In this case, it is also recommended that you choose an optimal ordering for the MUX inputs that simplifies your Control code.
This is just the write enable for the register file. Beware that for one particular instruction, when you assert this signal will be crucial for proper operation of the instruction/processor.
Question 2: Which instruction is referenced at the end of the last paragraph and why would we not want to assert it immediately? Assume that the state of your processor should remain valid at all times.
This signal should just specify which operation we would like to execute in the ALU.
Please refer to the IO explanation above for the operation of these signals.
Now that we have all the individual pieces designed and functioning, we can go ahead and put together our processor. We'd like to make a high-level file called processor.v and instantiate and connect our two large modules together. Here's the interface for that:
module processor ( // Global clock input clk, // Global reset input reset, // The data interface for IO input [7:0] in_data, output [7:0] out_data, // The control interface for IO input in_ack, input out_ack, output out_req, output in_req );
For starters, go ahead and test your TrivialScalar implementation with the provided test program and testbench.
Here's a link to a test program in (*.coe) format that you can use to verify
your processor implementation. This should just be attached to your
imem module, just as the
memory generation tutorial specifies. You can change the properties of a generated memory by double clicking
on the module (
imem in this case) and bringing up the Distributed Memory Generator. On
page 3 of 3, you'll have the option of changing the Coefficients file (*.coe file). This is where you'll want
to specify this new file.
Question 3: Provide a translation of the provided *.coe file into assembly.

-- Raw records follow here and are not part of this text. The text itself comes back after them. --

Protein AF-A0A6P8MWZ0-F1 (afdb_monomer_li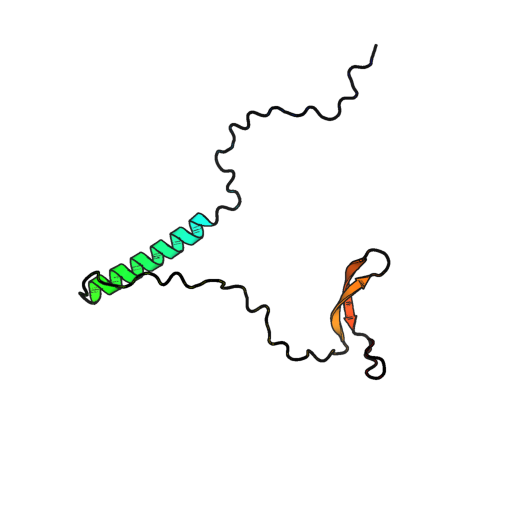te)

Organism: NCBI:txid103933

Secondary structure (DSSP, 8-state):
---S------------TT-S---TT-THHHHHHHHHHHHHHHHHHHHHHT--S---------TT---------------TT-EEEEE-TTT--EEEEE----BTTTTB-

Structure (mmCIF, N/CA/C/O backbone):
data_AF-A0A6P8MWZ0-F1
#
_entry.id   AF-A0A6P8MWZ0-F1
#
loop_
_atom_site.group_PDB
_atom_site.id
_atom_site.type_symbol
_atom_site.label_atom_id
_atom_site.label_alt_id
_atom_site.label_comp_id
_atom_site.label_asym_id
_atom_site.label_entity_id
_atom_site.label_seq_id
_atom_site.pdbx_PDB_ins_code
_atom_site.Cartn_x
_atom_site.Cartn_y
_atom_site.Cartn_z
_atom_site.occupancy
_atom_site.B_iso_or_equiv
_atom_site.auth_seq_id
_atom_site.auth_comp_id
_atom_site.auth_asym_id
_atom_site.auth_atom_id
_atom_site.pdbx_PDB_model_num
ATOM 1 N N . MET A 1 1 ? 42.834 22.432 -35.858 1.00 46.91 1 MET A N 1
ATOM 2 C CA . MET A 1 1 ? 41.889 21.339 -36.172 1.00 46.91 1 MET A CA 1
ATOM 3 C C . MET A 1 1 ? 42.418 20.100 -35.465 1.00 46.91 1 MET A C 1
ATOM 5 O O . MET A 1 1 ? 43.588 19.834 -35.670 1.00 46.91 1 MET A O 1
ATOM 9 N N . ALA A 1 2 ? 41.705 19.343 -34.642 1.00 56.41 2 ALA A N 1
ATOM 10 C CA . ALA A 1 2 ? 40.432 19.523 -33.955 1.00 56.41 2 ALA A CA 1
ATOM 11 C C . ALA A 1 2 ? 40.300 18.299 -33.030 1.00 56.41 2 ALA A C 1
ATOM 13 O O . ALA A 1 2 ? 39.811 17.295 -33.512 1.00 56.41 2 ALA A O 1
ATOM 14 N N . ASP A 1 3 ? 40.734 18.353 -31.766 1.00 58.31 3 ASP A N 1
ATOM 15 C CA . ASP A 1 3 ? 40.560 17.211 -30.842 1.00 58.31 3 ASP A CA 1
ATOM 16 C C . ASP A 1 3 ? 40.260 17.626 -29.385 1.00 58.31 3 ASP A C 1
ATOM 18 O O . ASP A 1 3 ? 40.432 16.839 -28.460 1.00 58.31 3 ASP A O 1
ATOM 22 N N . ASP A 1 4 ? 39.721 18.833 -29.166 1.00 62.56 4 ASP A N 1
ATOM 23 C CA . ASP A 1 4 ? 39.324 19.309 -27.824 1.00 62.56 4 ASP A CA 1
ATOM 24 C C . ASP A 1 4 ? 37.803 19.207 -27.583 1.00 62.56 4 ASP A C 1
ATOM 26 O O . ASP A 1 4 ? 37.244 19.918 -26.751 1.00 62.56 4 ASP A O 1
ATOM 30 N N . MET A 1 5 ? 37.091 18.368 -28.347 1.00 63.25 5 MET A N 1
ATOM 31 C CA . MET A 1 5 ? 35.618 18.356 -28.374 1.00 63.25 5 MET A CA 1
ATOM 32 C C . MET A 1 5 ? 34.993 16.962 -28.198 1.00 63.25 5 MET A C 1
ATOM 34 O O . MET A 1 5 ? 33.934 16.681 -28.748 1.00 63.25 5 MET A O 1
ATOM 38 N N . ASN A 1 6 ? 35.621 16.085 -27.407 1.00 64.81 6 ASN A N 1
ATOM 39 C CA . ASN A 1 6 ? 35.009 14.816 -26.988 1.00 64.81 6 ASN A CA 1
ATOM 40 C C . ASN A 1 6 ? 35.117 14.582 -25.473 1.00 64.81 6 ASN A C 1
ATOM 42 O O . ASN A 1 6 ? 35.470 13.500 -25.008 1.00 64.81 6 ASN A O 1
ATOM 46 N N . VAL A 1 7 ? 34.826 15.620 -24.687 1.00 67.62 7 VAL A N 1
ATOM 47 C CA . VAL A 1 7 ? 34.609 15.500 -23.241 1.00 67.62 7 VAL A CA 1
ATOM 48 C C . VAL A 1 7 ? 33.128 15.747 -22.987 1.00 67.62 7 VAL A C 1
ATOM 50 O O . VAL A 1 7 ? 32.686 16.884 -22.871 1.00 67.62 7 VAL A O 1
ATOM 53 N N . LEU A 1 8 ? 32.346 14.667 -22.945 1.00 69.88 8 LEU A N 1
ATOM 54 C CA . LEU A 1 8 ? 30.902 14.730 -22.686 1.00 69.88 8 LEU A CA 1
ATOM 55 C C . LEU A 1 8 ? 30.569 15.007 -21.210 1.00 69.88 8 LEU A C 1
ATOM 57 O O . LEU A 1 8 ? 29.437 15.367 -20.902 1.00 69.88 8 LEU A O 1
ATOM 61 N N . PHE A 1 9 ? 31.539 14.876 -20.299 1.00 54.44 9 PHE A N 1
ATOM 62 C CA . PHE A 1 9 ? 31.322 15.093 -18.870 1.00 54.44 9 PHE A CA 1
ATOM 63 C C . PHE A 1 9 ? 32.484 15.869 -18.259 1.00 54.44 9 PHE A C 1
ATOM 65 O O . PHE A 1 9 ? 33.586 15.350 -18.086 1.00 54.44 9 PHE A O 1
ATOM 72 N N . ILE A 1 10 ? 32.212 17.117 -17.892 1.00 64.81 10 ILE A N 1
ATOM 73 C CA . ILE A 1 10 ? 33.041 17.869 -16.958 1.00 64.81 10 ILE A CA 1
ATOM 74 C C . ILE A 1 10 ? 32.457 17.576 -15.579 1.00 64.81 10 ILE A C 1
ATOM 76 O O . ILE A 1 10 ? 31.296 17.891 -15.320 1.00 64.81 10 ILE A O 1
ATOM 80 N N . ARG A 1 11 ? 33.237 16.944 -14.695 1.00 61.56 11 ARG A N 1
ATOM 81 C CA . ARG A 1 11 ? 32.882 16.827 -13.276 1.00 61.56 11 ARG A CA 1
ATOM 82 C C . ARG A 1 11 ? 32.876 18.240 -12.706 1.00 61.56 11 ARG A C 1
ATOM 84 O O . ARG A 1 11 ? 33.924 18.764 -12.343 1.00 61.56 11 ARG A O 1
ATOM 91 N N . GLY A 1 12 ? 31.704 18.865 -12.707 1.00 52.91 12 GLY A N 1
ATOM 92 C CA . GLY A 1 12 ? 31.492 20.156 -12.082 1.00 52.91 12 GLY A CA 1
ATOM 93 C C . GLY A 1 12 ? 31.939 20.063 -10.632 1.00 52.91 12 GLY A C 1
ATOM 94 O O . GLY A 1 12 ? 31.344 19.341 -9.837 1.00 52.91 12 GLY A O 1
ATOM 95 N N . ASN A 1 13 ? 32.997 20.791 -10.293 1.00 58.41 13 ASN A N 1
ATOM 96 C CA . ASN A 1 13 ? 33.235 21.222 -8.928 1.00 58.41 13 ASN A CA 1
ATOM 97 C C . ASN A 1 13 ? 32.238 22.359 -8.659 1.00 58.41 13 ASN A C 1
ATOM 99 O O . ASN A 1 13 ? 32.611 23.531 -8.603 1.00 58.41 13 ASN A O 1
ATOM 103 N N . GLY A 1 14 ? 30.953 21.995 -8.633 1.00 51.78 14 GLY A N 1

In addition to this file, you'll need to stimulate the inputs specific to this *.coe file (speaking in terms of the IO module). Here's a testbench. Use this file (and modify) to answer below question.
After using the provided *.coe file and test bench above, we'd like you to generate your own set of testing tools.
We would like each group to write up a test program that takes two inputs from the IO module, operates on them,
and then sends them back down the IO path. Assuming the two inputs are X and Y (received in that order from the IO
unit) function we'd like you to perform is
((X + Y) * Y - 3). We'd like for you to do this two times
in your code (remember that this ISA doesn't have a branch--so no loops!), writing back your result to the IO device
after the computation of each function. Please generate your own test bench that provides your processor with the proper IO responses.
I would recommend variation in the delay of the IO responses so that each of the three iterations have some differences
in timing, as this is most likely how we'll be testing this.
Note that this set of test bench will test your IO instructions, but you'll have to verify visually that your protocol matches the one listed in this write up (since this test bench cannot examine and report on the protocol itself).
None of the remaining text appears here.